Department of Internal Medicine I, University Medical Center, D-93042 Regensburg, Germany.
J Clin Endocrinol Metab. 2011 Aug;96(8):2493-501. doi: 10.1210/jc.2011-0342. Epub 2011 Jun 15.
Visfatin represents an adipokine of the visceral adipose tissue exerting pleiotropic effects. The aim of the study was to characterize the physiological regulation of visfatin release in vivo in healthy, nondiabetic probands and in adipocytes in vitro.
One hundred healthy subjects (64 females and 36 males) underwent an oral glucose tolerance test (75 g). Probands were characterized by anthropometric and laboratory parameters. Fasting and postprandial (1 and 2 h) serum concentrations of glucose, insulin, and visfatin were measured. Stimulation experiments using glucose, insulin, mannitol, and glucagon-like peptide-1 (GLP-1) were performed on 3T3-L1 adipocytes including Western blot analysis.
Fasting visfatin levels were not different between males/females or lean/obese individuals but were negatively (r = -0.5; P < 0.001) correlated with fasting glucose levels. Visfatin levels were rapidly and significantly suppressed (P < 0.001) upon an oral glucose intake, and this suppression was more pronounced in overweight and female probands. In vitro experiments demonstrated that hyperglycemia, osmotic stress, and sex steroids did not influence visfatin release. In contrast, insulin strongly (P = 0.002) inhibited visfatin release in vitro by approximately 50%, and this suppression was more pronounced under hyperglycemia. Importantly, GLP-1 strongly (P < 0.001) inhibited adipocytic visfatin release by approximately 50%.

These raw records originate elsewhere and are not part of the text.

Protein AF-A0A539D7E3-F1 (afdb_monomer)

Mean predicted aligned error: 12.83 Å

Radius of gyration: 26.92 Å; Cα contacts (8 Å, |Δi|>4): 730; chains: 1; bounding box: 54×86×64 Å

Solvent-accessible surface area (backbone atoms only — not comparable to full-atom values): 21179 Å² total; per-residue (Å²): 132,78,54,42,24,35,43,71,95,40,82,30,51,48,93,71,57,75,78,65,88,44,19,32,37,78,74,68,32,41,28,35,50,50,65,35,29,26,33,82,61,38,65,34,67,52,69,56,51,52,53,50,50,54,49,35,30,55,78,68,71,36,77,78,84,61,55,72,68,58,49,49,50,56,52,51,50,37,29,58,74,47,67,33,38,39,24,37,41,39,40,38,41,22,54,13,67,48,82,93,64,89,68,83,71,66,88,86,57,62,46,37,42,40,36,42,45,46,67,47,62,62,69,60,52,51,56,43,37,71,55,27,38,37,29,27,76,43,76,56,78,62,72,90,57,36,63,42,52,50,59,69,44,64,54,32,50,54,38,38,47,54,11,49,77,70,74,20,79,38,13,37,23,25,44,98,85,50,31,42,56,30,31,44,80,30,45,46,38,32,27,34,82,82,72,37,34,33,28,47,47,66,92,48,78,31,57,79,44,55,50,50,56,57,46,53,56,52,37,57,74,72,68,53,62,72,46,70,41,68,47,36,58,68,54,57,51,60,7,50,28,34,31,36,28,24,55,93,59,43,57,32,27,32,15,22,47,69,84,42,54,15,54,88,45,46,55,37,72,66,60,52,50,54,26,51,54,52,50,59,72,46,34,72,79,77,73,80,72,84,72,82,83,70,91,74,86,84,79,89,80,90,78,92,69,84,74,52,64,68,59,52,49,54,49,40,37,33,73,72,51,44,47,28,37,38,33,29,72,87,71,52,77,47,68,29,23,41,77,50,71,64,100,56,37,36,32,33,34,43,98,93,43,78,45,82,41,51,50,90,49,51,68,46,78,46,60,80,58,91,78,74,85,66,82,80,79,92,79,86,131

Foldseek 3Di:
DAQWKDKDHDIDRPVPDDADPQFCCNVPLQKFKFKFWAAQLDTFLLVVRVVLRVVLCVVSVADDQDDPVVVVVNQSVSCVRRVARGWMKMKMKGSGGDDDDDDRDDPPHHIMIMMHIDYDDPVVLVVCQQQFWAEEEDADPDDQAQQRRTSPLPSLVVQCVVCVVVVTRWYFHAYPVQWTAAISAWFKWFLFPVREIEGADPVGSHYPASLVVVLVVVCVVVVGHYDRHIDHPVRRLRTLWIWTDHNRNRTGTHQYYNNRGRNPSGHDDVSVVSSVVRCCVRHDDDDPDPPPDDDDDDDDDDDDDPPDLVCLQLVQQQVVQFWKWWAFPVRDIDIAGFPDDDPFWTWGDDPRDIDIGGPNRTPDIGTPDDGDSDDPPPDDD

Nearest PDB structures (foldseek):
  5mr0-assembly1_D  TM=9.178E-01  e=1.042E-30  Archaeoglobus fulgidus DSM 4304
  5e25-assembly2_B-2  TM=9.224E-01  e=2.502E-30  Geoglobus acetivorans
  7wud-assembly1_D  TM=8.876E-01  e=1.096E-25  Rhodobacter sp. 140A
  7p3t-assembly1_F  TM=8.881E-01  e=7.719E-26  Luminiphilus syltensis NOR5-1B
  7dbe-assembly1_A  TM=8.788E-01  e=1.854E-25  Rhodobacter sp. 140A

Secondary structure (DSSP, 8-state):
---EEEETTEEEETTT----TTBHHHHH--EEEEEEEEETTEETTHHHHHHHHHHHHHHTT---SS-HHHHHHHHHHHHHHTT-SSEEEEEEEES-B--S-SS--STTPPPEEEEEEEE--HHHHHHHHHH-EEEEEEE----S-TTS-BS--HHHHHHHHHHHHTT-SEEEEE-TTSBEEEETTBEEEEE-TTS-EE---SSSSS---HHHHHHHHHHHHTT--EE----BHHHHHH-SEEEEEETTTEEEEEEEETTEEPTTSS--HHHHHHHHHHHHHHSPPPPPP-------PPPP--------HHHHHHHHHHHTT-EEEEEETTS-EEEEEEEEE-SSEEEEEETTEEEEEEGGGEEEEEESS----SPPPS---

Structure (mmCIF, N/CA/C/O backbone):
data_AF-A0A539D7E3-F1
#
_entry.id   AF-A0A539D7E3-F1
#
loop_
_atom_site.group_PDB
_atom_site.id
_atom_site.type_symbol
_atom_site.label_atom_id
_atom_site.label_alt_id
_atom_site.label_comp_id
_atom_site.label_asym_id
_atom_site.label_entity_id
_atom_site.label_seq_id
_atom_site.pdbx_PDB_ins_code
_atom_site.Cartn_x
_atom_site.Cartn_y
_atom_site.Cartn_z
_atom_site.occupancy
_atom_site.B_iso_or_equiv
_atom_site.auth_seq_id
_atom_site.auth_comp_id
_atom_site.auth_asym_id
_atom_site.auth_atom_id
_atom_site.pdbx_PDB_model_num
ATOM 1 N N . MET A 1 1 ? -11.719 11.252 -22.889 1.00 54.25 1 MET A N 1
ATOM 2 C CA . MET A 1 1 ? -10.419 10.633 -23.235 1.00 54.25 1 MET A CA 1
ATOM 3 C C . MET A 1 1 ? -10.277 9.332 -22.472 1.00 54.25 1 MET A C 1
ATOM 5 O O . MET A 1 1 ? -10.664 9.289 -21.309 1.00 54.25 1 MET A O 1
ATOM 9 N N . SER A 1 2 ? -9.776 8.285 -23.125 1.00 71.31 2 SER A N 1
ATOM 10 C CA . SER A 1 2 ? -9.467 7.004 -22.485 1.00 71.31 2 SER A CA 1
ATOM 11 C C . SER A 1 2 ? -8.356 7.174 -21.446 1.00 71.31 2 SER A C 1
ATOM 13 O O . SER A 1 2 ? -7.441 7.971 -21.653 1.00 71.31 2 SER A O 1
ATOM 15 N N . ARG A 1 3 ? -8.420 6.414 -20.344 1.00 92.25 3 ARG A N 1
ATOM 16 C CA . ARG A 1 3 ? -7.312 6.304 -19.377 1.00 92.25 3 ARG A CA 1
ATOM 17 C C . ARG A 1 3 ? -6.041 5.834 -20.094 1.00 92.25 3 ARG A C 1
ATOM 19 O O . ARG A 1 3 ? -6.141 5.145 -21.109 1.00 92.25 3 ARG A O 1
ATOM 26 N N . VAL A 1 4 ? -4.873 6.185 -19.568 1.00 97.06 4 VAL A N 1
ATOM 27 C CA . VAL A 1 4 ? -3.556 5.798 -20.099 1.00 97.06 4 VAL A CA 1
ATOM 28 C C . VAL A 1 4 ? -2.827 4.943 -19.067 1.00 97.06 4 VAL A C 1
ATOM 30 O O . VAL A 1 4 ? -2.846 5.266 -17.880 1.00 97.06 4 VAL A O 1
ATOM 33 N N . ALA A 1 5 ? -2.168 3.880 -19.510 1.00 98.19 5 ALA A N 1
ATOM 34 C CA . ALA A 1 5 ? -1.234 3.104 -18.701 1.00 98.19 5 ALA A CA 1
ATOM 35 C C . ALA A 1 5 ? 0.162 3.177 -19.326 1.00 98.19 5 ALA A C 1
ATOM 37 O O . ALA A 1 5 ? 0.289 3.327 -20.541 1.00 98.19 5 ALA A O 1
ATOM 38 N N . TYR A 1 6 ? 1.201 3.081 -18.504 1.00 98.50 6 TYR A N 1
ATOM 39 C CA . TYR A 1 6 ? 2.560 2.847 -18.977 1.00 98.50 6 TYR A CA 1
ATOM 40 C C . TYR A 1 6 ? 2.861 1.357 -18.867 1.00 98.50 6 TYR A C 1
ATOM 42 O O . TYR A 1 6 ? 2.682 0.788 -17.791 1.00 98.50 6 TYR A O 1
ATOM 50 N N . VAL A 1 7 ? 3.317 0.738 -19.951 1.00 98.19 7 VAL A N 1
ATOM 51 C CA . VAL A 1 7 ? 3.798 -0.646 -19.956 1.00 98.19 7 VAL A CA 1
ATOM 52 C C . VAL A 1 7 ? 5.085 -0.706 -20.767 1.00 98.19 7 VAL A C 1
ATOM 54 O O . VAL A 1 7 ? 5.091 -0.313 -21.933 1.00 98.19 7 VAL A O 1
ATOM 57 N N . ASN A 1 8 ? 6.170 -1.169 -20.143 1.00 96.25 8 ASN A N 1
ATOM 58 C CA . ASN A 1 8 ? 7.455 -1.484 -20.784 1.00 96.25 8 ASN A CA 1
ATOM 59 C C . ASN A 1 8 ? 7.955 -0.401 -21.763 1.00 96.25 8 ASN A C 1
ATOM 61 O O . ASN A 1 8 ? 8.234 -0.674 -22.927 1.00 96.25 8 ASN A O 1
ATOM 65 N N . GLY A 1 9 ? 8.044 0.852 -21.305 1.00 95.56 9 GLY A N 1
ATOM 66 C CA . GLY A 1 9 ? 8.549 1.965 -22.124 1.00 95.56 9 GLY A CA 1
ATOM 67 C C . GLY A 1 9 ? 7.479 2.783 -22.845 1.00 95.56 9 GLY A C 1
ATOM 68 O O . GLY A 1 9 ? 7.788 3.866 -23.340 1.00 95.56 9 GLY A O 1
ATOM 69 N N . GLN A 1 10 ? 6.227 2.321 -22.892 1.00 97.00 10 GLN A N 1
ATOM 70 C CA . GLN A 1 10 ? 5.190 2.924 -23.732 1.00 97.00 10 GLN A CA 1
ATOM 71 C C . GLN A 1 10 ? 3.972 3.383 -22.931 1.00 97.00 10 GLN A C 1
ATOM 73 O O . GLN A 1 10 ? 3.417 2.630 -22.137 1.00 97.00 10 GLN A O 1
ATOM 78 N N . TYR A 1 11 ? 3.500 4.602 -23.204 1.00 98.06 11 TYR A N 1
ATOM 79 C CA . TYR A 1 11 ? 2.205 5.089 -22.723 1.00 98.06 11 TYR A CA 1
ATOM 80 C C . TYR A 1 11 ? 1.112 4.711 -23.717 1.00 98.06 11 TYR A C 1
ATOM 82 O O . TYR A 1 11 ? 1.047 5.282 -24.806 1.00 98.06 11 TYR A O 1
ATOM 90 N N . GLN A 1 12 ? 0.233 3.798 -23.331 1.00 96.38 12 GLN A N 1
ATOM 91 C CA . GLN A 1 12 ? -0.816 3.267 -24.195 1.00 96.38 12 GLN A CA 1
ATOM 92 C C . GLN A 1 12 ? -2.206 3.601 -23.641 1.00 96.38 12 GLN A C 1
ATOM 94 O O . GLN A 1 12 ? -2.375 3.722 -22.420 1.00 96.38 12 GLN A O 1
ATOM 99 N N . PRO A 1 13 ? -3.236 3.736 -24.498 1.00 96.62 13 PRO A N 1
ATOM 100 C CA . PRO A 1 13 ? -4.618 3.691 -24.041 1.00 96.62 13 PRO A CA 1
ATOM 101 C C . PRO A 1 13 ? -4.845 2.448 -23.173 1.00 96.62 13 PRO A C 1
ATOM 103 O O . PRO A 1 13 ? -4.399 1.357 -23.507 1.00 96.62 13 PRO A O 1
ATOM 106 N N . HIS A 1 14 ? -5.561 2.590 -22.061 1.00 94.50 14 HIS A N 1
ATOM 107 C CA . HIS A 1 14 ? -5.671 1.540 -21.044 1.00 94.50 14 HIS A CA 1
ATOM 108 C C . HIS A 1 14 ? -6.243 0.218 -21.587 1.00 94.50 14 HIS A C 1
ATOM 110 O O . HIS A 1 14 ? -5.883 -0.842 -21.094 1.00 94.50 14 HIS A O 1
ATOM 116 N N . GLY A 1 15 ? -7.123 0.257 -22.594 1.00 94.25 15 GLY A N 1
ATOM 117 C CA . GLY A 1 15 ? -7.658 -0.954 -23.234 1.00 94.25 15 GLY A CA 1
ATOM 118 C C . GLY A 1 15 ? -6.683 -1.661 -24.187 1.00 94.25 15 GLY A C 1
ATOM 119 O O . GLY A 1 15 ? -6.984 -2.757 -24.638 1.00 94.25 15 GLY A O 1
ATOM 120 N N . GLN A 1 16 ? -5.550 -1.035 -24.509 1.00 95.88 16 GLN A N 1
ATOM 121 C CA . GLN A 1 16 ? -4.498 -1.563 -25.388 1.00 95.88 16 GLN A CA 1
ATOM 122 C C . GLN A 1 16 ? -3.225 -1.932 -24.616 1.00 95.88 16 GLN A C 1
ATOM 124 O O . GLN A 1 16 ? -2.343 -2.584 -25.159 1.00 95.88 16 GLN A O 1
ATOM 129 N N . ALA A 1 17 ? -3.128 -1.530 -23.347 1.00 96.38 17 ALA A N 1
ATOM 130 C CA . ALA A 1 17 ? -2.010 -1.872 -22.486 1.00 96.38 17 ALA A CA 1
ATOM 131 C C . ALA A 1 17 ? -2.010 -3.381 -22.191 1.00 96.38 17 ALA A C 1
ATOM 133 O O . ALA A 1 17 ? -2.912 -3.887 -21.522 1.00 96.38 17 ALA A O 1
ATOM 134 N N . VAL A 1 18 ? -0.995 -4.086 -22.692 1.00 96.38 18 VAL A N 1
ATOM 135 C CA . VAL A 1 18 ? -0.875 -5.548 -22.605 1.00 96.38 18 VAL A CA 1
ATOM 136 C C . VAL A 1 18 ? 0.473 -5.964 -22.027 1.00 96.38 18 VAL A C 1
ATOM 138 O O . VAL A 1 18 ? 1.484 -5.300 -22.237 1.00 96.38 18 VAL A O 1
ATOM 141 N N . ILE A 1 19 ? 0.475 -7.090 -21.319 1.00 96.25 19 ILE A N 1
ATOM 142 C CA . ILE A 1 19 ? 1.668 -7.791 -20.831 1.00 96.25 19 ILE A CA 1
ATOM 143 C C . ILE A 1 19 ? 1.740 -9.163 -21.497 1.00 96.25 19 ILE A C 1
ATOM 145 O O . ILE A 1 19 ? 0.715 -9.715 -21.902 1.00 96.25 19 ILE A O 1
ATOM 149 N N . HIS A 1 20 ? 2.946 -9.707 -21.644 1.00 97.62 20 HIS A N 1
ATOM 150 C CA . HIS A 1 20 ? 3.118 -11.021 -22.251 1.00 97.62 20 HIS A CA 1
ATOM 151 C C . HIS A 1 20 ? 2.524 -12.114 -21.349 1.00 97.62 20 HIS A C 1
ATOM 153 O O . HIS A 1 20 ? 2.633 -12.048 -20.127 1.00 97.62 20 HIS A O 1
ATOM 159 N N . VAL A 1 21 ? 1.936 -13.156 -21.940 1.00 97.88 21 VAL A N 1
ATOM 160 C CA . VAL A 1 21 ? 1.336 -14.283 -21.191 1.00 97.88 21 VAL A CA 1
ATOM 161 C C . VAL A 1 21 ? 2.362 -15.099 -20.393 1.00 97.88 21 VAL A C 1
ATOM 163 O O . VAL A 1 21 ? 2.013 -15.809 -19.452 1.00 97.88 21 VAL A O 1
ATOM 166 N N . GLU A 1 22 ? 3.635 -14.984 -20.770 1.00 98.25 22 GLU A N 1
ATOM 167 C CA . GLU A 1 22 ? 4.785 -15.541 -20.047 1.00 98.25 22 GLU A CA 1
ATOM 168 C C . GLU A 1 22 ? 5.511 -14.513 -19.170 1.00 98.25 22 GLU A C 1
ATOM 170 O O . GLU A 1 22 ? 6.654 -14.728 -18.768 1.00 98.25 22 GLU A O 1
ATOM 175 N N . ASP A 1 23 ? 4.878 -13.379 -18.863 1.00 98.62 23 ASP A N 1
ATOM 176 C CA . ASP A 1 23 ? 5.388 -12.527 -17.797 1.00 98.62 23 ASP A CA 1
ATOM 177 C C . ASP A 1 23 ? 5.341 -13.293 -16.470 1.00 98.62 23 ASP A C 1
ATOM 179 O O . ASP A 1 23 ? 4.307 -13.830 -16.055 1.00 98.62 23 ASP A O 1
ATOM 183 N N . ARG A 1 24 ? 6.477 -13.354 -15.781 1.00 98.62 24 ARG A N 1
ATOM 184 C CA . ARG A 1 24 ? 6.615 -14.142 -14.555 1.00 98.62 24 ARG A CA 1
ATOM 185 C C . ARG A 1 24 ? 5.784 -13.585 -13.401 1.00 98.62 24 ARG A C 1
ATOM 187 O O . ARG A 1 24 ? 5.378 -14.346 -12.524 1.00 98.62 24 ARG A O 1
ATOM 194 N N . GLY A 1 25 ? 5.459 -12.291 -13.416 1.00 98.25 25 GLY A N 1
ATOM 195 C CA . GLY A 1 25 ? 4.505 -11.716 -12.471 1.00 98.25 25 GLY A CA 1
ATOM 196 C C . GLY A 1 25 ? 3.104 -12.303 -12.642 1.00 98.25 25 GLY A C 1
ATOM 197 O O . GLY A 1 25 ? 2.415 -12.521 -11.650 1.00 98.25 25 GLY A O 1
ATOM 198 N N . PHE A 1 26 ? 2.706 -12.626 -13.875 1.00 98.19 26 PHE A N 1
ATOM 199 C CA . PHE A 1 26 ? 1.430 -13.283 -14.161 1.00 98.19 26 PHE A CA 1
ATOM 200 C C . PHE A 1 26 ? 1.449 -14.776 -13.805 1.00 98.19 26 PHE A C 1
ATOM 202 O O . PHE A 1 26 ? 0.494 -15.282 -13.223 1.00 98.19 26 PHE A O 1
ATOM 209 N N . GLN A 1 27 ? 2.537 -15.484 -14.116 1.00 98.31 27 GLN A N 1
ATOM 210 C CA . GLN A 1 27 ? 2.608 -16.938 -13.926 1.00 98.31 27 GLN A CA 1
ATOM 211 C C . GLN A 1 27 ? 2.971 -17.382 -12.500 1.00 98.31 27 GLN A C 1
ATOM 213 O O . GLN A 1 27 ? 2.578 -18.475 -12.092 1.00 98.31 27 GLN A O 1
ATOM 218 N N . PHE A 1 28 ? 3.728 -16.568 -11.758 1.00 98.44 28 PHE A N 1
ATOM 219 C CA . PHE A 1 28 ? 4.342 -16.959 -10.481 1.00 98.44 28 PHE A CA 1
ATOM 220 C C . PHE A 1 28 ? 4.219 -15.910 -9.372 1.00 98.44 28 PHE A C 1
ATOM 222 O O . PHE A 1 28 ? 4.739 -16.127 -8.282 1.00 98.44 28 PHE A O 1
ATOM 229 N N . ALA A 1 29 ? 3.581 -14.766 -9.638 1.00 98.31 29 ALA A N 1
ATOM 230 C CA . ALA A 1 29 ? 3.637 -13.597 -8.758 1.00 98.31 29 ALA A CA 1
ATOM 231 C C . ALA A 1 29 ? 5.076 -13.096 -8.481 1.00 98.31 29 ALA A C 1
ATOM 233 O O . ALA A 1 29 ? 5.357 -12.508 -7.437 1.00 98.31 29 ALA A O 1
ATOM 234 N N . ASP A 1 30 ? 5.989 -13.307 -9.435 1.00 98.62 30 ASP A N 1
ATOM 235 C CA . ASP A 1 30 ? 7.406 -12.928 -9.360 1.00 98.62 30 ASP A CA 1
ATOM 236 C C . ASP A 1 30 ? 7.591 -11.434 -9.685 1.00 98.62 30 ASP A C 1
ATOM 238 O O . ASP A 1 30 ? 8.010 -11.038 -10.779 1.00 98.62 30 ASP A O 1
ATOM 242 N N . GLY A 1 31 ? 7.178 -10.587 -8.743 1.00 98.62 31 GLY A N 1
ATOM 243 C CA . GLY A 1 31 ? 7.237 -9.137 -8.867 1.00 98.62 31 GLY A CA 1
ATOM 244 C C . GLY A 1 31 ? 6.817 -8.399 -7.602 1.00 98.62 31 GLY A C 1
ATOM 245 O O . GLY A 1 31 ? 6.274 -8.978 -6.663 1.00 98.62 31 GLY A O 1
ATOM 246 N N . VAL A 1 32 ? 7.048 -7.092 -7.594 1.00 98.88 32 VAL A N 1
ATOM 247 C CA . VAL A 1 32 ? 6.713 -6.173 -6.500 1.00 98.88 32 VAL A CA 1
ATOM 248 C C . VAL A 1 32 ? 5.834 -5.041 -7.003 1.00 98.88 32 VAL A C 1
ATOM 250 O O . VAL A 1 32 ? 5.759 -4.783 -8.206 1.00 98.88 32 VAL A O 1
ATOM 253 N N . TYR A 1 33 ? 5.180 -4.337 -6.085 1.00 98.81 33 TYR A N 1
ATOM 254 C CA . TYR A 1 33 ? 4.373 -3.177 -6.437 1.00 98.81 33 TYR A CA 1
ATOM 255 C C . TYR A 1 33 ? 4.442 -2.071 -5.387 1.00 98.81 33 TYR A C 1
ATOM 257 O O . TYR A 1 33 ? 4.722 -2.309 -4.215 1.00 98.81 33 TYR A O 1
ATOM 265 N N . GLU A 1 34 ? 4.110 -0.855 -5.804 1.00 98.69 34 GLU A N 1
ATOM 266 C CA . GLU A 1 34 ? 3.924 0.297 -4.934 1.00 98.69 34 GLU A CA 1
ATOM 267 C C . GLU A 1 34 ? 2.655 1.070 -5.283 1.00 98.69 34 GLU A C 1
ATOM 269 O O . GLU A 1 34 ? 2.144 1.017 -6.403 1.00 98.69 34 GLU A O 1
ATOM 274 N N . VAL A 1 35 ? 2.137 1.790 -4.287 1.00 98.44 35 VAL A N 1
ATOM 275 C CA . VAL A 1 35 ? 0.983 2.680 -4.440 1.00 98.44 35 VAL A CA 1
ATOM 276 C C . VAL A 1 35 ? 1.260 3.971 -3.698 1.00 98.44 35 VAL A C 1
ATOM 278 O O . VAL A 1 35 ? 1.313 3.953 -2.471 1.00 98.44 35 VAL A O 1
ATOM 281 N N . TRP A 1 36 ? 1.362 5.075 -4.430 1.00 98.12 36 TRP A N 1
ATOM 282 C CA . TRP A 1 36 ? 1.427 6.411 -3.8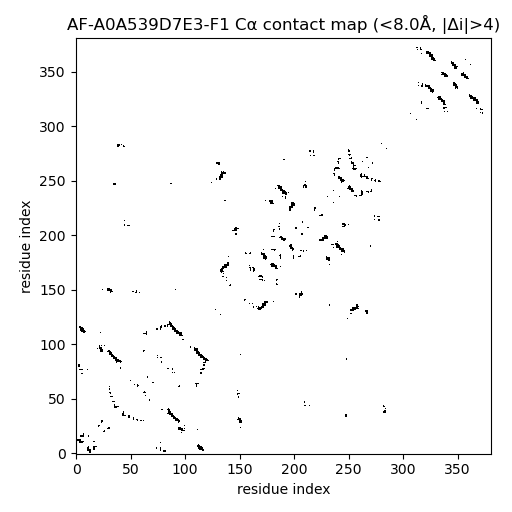47 1.00 98.12 36 TRP A CA 1
ATOM 283 C C . TRP A 1 36 ? 0.053 7.052 -3.875 1.00 98.12 36 TRP A C 1
ATOM 285 O O . TRP A 1 36 ? -0.655 6.982 -4.885 1.00 98.12 36 TRP A O 1
ATOM 295 N N . SER A 1 37 ? -0.276 7.746 -2.795 1.00 96.69 37 SER A N 1
ATOM 296 C CA . SER A 1 37 ? -1.385 8.693 -2.782 1.00 96.69 37 SER A CA 1
ATOM 297 C C . SER A 1 37 ? -0.979 9.979 -3.469 1.00 96.69 37 SER A C 1
ATOM 299 O O . SER A 1 37 ? 0.169 10.407 -3.379 1.00 96.69 37 SER A O 1
ATOM 301 N N . ILE A 1 38 ? -1.926 10.575 -4.179 1.00 96.06 38 ILE A N 1
ATOM 302 C CA . ILE A 1 38 ? -1.741 11.813 -4.918 1.00 96.06 38 ILE A CA 1
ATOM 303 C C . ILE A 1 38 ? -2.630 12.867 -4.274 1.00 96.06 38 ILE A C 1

Insulin and GLP-1 are responsible for the rapid suppression of visfatin levels upon an oral glucose uptake in healthy probands. The inhibitory effect of GLP-1 on adipocytic visfatin release together with the absence of direct glucose effects on visfatin release suggests the existence of a novel incretin-like effect represented by a GLP-1/visfatin/axis.
脂联素是内脏脂肪组织的一种脂肪因子,具有多种作用。本研究旨在描述健康、非糖尿病个体体内和体外脂肪细胞中脂联素分泌的生理调节。
100 名健康受试者(64 名女性和 36 名男性)接受口服葡萄糖耐量试验(75 g)。通过人体测量和实验室参数对受试者进行特征描述。测量空腹和餐后(1 和 2 h)血清葡萄糖、胰岛素和脂联素浓度。对 3T3-L1 脂肪细胞进行葡萄糖、胰岛素、甘露醇和胰高血糖素样肽-1(GLP-1)刺激实验,包括 Western blot 分析。
空腹脂联素水平在男性/女性或瘦/肥胖个体之间无差异,但与空腹血糖水平呈负相关(r = -0.5;P < 0.001)。口服葡萄糖摄入后,脂联素水平迅速且显著降低(P < 0.001),超重和女性受试者的抑制作用更为明显。体外实验表明,高血糖、渗透应激和性激素不会影响脂联素的释放。相反,胰岛素强烈(P = 0.002)抑制体外脂联素的释放,约 50%,在高血糖下抑制作用更为明显。重要的是,GLP-1 强烈(P < 0.001)抑制脂肪细胞脂联素的释放,约 50%。
胰岛素和 GLP-1 负责健康个体口服葡萄糖摄入后脂联素水平的快速抑制。GLP-1 对脂肪细胞脂联素释放的抑制作用以及葡萄糖对脂联素释放的直接作用缺失提示存在一种新型的肠促胰岛素样作用,由 GLP-1/脂联素/轴代表。